Движение воздуха за спиной — отрезвляет лучше ушата ледяной воды. Инстинкт срабатывает быстрее сознания — качнуться вперед, податься назад, перенося весь вес на отставленные за спиной руки и поднимая корпус над землей, оттолкнуться пятками от земли, а спустя миг — еще и руками, чтобы в кувырке уйти за спины нападающих… краем глаза ловлю синхронно со мной двигающегося Волчонка — навыки Тени вбиваются накрепко… Надеюсь лишь на одно — что он снова, как и прежде, не обратит внимания на некоторые нестыковки в моем поведении, на те проколы, которые я неизбежно допускаю — как сейчас.
А еще больше надеюсь, что этих же нестыковок не заметишь ты…
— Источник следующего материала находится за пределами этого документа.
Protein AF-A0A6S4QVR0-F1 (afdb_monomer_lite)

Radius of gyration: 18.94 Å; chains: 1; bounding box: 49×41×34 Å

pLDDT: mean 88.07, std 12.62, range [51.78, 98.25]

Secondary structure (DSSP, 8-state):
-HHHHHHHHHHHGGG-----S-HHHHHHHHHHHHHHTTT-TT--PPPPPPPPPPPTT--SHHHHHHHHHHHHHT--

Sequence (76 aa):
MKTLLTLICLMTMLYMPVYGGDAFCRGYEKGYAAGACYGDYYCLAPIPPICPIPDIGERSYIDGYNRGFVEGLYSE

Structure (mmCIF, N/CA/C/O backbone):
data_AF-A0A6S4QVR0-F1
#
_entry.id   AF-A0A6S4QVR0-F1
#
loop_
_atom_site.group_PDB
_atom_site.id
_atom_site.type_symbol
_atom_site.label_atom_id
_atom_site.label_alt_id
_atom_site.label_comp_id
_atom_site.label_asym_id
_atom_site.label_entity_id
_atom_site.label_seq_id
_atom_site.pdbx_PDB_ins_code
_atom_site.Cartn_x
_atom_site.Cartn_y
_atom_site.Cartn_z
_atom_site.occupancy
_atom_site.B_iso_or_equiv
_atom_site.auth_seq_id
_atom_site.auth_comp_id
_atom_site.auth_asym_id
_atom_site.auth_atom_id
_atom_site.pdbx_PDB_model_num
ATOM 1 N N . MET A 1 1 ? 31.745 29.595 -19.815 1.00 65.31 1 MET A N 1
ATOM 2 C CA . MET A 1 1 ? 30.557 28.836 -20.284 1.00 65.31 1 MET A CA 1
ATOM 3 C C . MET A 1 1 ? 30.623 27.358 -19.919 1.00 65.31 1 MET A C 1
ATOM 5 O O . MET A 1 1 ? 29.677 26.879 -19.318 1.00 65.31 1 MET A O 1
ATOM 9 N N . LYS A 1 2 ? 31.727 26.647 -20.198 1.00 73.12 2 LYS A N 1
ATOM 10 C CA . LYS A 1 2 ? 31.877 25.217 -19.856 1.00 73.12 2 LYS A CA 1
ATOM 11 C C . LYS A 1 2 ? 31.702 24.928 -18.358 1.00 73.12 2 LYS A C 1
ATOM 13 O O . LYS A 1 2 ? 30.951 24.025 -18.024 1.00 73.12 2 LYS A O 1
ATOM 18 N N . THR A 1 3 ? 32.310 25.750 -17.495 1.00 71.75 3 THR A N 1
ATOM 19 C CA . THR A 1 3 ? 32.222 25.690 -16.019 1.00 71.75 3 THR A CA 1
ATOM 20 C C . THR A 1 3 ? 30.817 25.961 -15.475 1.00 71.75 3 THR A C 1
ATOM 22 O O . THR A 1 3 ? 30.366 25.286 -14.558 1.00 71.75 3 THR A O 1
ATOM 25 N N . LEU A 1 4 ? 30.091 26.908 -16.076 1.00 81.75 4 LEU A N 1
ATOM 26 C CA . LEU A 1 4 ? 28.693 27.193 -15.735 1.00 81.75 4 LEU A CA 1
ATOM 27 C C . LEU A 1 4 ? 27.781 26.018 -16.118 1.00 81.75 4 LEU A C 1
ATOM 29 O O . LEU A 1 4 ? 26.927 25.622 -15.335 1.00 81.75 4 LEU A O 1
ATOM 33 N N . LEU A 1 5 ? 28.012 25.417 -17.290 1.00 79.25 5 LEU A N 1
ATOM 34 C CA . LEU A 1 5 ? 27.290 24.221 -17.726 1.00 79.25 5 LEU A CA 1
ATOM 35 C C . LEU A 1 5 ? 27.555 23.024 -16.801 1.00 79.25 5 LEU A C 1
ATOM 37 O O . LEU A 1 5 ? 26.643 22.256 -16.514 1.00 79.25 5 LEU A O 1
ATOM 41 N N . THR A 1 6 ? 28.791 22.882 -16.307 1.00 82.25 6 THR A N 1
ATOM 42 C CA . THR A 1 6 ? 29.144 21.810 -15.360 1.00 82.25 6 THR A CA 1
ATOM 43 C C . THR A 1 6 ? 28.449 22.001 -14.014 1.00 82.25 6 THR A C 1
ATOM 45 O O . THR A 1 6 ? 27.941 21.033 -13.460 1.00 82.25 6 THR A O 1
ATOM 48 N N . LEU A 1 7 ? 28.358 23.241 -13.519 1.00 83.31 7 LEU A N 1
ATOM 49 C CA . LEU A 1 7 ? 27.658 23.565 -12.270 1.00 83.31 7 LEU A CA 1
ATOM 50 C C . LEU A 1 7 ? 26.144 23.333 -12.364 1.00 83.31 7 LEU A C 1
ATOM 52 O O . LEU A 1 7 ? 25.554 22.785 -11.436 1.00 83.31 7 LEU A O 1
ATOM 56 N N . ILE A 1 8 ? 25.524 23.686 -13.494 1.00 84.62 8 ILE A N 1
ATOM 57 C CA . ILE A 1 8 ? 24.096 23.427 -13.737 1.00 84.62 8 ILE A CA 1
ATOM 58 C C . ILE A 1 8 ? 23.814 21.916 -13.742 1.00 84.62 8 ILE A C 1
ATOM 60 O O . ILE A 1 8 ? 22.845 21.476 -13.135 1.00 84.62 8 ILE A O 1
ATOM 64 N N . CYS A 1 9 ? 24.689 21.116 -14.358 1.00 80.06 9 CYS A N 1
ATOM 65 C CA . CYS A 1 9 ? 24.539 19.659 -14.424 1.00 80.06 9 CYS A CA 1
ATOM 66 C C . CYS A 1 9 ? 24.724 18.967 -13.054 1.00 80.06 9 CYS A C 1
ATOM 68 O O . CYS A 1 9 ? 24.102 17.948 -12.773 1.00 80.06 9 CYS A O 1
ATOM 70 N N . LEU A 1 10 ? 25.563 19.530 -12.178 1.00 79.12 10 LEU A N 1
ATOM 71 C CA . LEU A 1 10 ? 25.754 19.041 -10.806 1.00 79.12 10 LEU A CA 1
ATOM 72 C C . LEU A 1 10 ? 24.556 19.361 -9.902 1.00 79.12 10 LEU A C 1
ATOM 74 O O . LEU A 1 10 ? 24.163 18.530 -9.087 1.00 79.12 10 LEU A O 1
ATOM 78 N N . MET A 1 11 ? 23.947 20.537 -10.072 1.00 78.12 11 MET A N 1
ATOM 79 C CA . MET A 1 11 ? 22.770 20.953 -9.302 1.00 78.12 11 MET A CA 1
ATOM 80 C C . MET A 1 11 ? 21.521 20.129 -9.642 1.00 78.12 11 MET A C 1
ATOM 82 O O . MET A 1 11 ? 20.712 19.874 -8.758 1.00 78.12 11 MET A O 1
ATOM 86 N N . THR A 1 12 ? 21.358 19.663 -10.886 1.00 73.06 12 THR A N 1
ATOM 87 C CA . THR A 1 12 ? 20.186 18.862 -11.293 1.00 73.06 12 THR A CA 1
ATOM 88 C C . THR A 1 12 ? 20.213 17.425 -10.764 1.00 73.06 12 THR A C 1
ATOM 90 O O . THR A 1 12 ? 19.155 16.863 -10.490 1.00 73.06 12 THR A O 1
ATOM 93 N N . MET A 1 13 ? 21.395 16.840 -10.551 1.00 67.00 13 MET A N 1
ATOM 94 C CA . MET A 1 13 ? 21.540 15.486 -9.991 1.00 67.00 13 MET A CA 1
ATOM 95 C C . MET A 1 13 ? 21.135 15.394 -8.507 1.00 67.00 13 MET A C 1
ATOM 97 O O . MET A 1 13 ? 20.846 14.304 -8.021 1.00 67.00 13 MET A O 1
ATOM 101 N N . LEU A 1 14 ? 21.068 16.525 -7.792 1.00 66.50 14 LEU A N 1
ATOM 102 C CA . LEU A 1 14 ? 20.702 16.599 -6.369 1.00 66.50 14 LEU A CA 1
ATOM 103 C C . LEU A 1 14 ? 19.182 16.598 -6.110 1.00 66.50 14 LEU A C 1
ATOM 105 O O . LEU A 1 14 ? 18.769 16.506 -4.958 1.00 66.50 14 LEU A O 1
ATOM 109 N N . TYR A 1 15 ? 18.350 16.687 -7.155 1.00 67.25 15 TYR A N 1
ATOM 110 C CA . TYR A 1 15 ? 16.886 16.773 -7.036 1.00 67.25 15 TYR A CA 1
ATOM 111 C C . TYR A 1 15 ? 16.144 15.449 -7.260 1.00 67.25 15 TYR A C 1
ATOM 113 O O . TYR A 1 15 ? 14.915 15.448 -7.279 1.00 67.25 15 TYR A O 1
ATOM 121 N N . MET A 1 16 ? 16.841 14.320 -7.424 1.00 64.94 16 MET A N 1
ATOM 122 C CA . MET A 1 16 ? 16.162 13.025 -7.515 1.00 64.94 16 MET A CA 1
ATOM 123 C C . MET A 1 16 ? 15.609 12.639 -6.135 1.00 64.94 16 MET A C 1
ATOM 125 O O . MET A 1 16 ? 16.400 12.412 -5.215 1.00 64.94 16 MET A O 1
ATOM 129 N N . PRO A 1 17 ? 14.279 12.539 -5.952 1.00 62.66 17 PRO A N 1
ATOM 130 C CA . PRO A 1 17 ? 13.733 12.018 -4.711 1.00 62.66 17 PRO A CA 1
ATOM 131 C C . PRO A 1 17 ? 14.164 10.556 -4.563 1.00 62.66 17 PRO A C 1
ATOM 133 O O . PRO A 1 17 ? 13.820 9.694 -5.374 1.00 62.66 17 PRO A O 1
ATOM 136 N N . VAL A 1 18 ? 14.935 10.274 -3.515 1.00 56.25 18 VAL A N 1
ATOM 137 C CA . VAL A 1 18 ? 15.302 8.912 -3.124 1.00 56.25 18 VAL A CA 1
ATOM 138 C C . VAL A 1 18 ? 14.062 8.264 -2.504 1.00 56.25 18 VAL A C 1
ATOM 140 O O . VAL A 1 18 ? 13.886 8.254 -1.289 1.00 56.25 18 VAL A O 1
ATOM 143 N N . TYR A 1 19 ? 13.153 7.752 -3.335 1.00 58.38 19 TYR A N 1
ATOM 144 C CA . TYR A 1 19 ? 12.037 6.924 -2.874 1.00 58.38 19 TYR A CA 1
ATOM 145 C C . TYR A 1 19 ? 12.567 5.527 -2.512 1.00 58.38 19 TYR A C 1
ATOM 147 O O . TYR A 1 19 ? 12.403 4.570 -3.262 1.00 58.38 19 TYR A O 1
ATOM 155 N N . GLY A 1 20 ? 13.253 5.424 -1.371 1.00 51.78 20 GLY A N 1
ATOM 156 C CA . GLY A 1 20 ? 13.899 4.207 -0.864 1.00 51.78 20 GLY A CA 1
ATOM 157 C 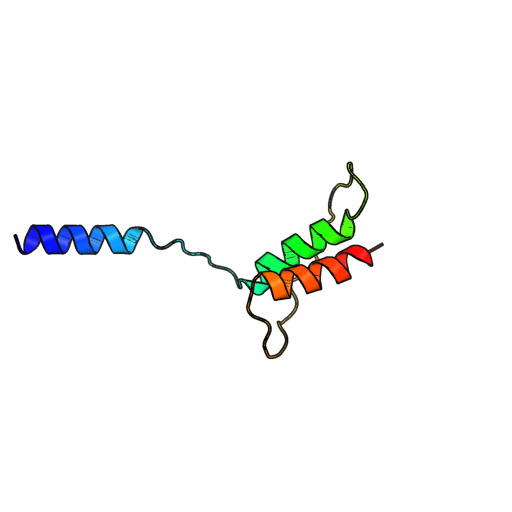C . GLY A 1 20 ? 12.935 3.155 -0.300 1.00 51.78 20 GLY A C 1
ATOM 158 O O . GLY A 1 20 ? 13.099 2.727 0.834 1.00 51.78 20 GLY A O 1
ATOM 159 N N . GLY A 1 21 ? 11.936 2.740 -1.078 1.00 61.00 21 GLY A N 1
ATOM 160 C CA . GLY A 1 21 ? 11.057 1.609 -0.764 1.00 61.00 21 GLY A CA 1
ATOM 161 C C . GLY A 1 21 ? 10.395 1.070 -2.030 1.00 61.00 21 GLY A C 1
ATOM 162 O O . GLY A 1 21 ? 10.218 1.821 -2.994 1.00 61.00 21 GLY A O 1
ATOM 163 N N . ASP A 1 22 ? 10.039 -0.212 -2.049 1.00 85.38 22 ASP A N 1
ATOM 164 C CA . ASP A 1 22 ? 9.307 -0.805 -3.170 1.00 85.38 22 ASP A CA 1
ATOM 165 C C . ASP A 1 22 ? 7.965 -0.071 -3.363 1.00 85.38 22 ASP A C 1
ATOM 167 O O . ASP A 1 22 ? 7.241 0.194 -2.396 1.00 85.38 22 ASP A O 1
ATOM 171 N N . ALA A 1 23 ? 7.656 0.337 -4.599 1.00 93.38 23 ALA A N 1
ATOM 172 C CA . ALA A 1 23 ? 6.426 1.068 -4.901 1.00 93.38 23 ALA A CA 1
ATOM 173 C C . ALA A 1 23 ? 5.195 0.240 -4.524 1.00 93.38 23 ALA A C 1
ATOM 175 O O . ALA A 1 23 ? 4.240 0.802 -3.985 1.00 93.38 23 ALA A O 1
ATOM 176 N N . PHE A 1 24 ? 5.278 -1.077 -4.724 1.00 95.88 24 PHE A N 1
ATOM 177 C CA . PHE A 1 24 ? 4.294 -2.042 -4.263 1.00 95.88 24 PHE A CA 1
ATOM 178 C C . PHE A 1 24 ? 4.080 -1.957 -2.748 1.00 95.88 24 PHE A C 1
ATOM 180 O O . PHE A 1 24 ? 2.958 -1.725 -2.313 1.00 95.88 24 PHE A O 1
ATOM 187 N N . CYS A 1 25 ? 5.139 -2.036 -1.936 1.00 96.12 25 CYS A N 1
ATOM 188 C CA . CYS A 1 25 ? 4.996 -2.021 -0.476 1.00 96.12 25 CYS A CA 1
ATOM 189 C C . CYS A 1 25 ? 4.386 -0.731 0.070 1.00 96.12 25 CYS A C 1
ATOM 191 O O . CYS A 1 25 ? 3.530 -0.780 0.950 1.00 96.12 25 CYS A O 1
ATOM 193 N N . ARG A 1 26 ? 4.744 0.427 -0.499 1.00 95.69 26 ARG A N 1
ATOM 194 C CA . ARG A 1 26 ? 4.070 1.687 -0.141 1.00 95.69 26 ARG A CA 1
ATOM 195 C C . ARG A 1 26 ? 2.583 1.657 -0.483 1.00 95.69 26 ARG A C 1
ATOM 197 O O . ARG A 1 26 ? 1.776 2.201 0.264 1.00 95.69 26 ARG A O 1
ATOM 204 N N . GLY A 1 27 ? 2.241 1.059 -1.623 1.00 97.31 27 GLY A N 1
ATOM 205 C CA . GLY A 1 27 ? 0.860 0.806 -2.009 1.00 97.31 27 GLY A CA 1
ATOM 206 C C . GLY A 1 27 ? 0.155 -0.054 -0.972 1.00 97.31 27 GLY A C 1
ATOM 207 O O . GLY A 1 27 ? -0.869 0.360 -0.441 1.00 97.31 27 GLY A O 1
ATOM 208 N N . TYR A 1 28 ? 0.751 -1.197 -0.639 1.00 97.56 28 TYR A N 1
ATOM 209 C CA . TYR A 1 28 ? 0.222 -2.176 0.305 1.00 97.56 28 TYR A CA 1
ATOM 210 C C . TYR A 1 28 ? -0.096 -1.573 1.672 1.00 97.56 28 TYR A C 1
ATOM 212 O O . TYR A 1 28 ? -1.236 -1.665 2.121 1.00 97.56 28 TYR A O 1
ATOM 220 N N . GLU A 1 29 ? 0.853 -0.867 2.292 1.00 97.00 29 GLU A N 1
ATOM 221 C CA . GLU A 1 29 ? 0.645 -0.222 3.596 1.00 97.00 29 GLU A CA 1
ATOM 222 C C . GLU A 1 29 ? -0.537 0.762 3.579 1.00 97.00 29 GLU A C 1
ATOM 224 O O . GLU A 1 29 ? -1.330 0.823 4.521 1.00 97.00 29 GLU A O 1
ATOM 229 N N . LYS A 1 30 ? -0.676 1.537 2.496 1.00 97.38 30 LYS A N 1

Силуэты Хартийцев, а я и не сомневаюсь, что это они, смазываются, тонут в солнечном мареве — хорошее зелье отвода глаз, ничего не скажешь — и даже мне сложно различать их перемещения. Еще один кувырок, перекат, подрубить едва видимые по рассеянным и слабым теням на земле — спасибо, палящее солнце, хоть какая-то польза с твоего ослепляющего сияния — ноги, и метнуться вперед, пробивая тонкими трехгранными лезвиями грудную клетку ближайшего из упавших. Хрипит, дергается, теряя муар зелья. Резкий поворот обоими запястьями, рывок — и мне в лицо брызгает горячая, отчего-то странно темная кровь. Облизнуть губы — невольно, и на языке остается неприятная, словно гнилая горчинка.
Их мало — всего пятеро. Лучника уже снял Варрик, и кроме нас троих никто даже не успел толком вступить в схватку — настолько все получилось быстро.
— Ну что, с почином? — наш неунывающий гном фыркает, закидывая за спину свою верную любовницу. — Думаю, это намек, что нам пора идти.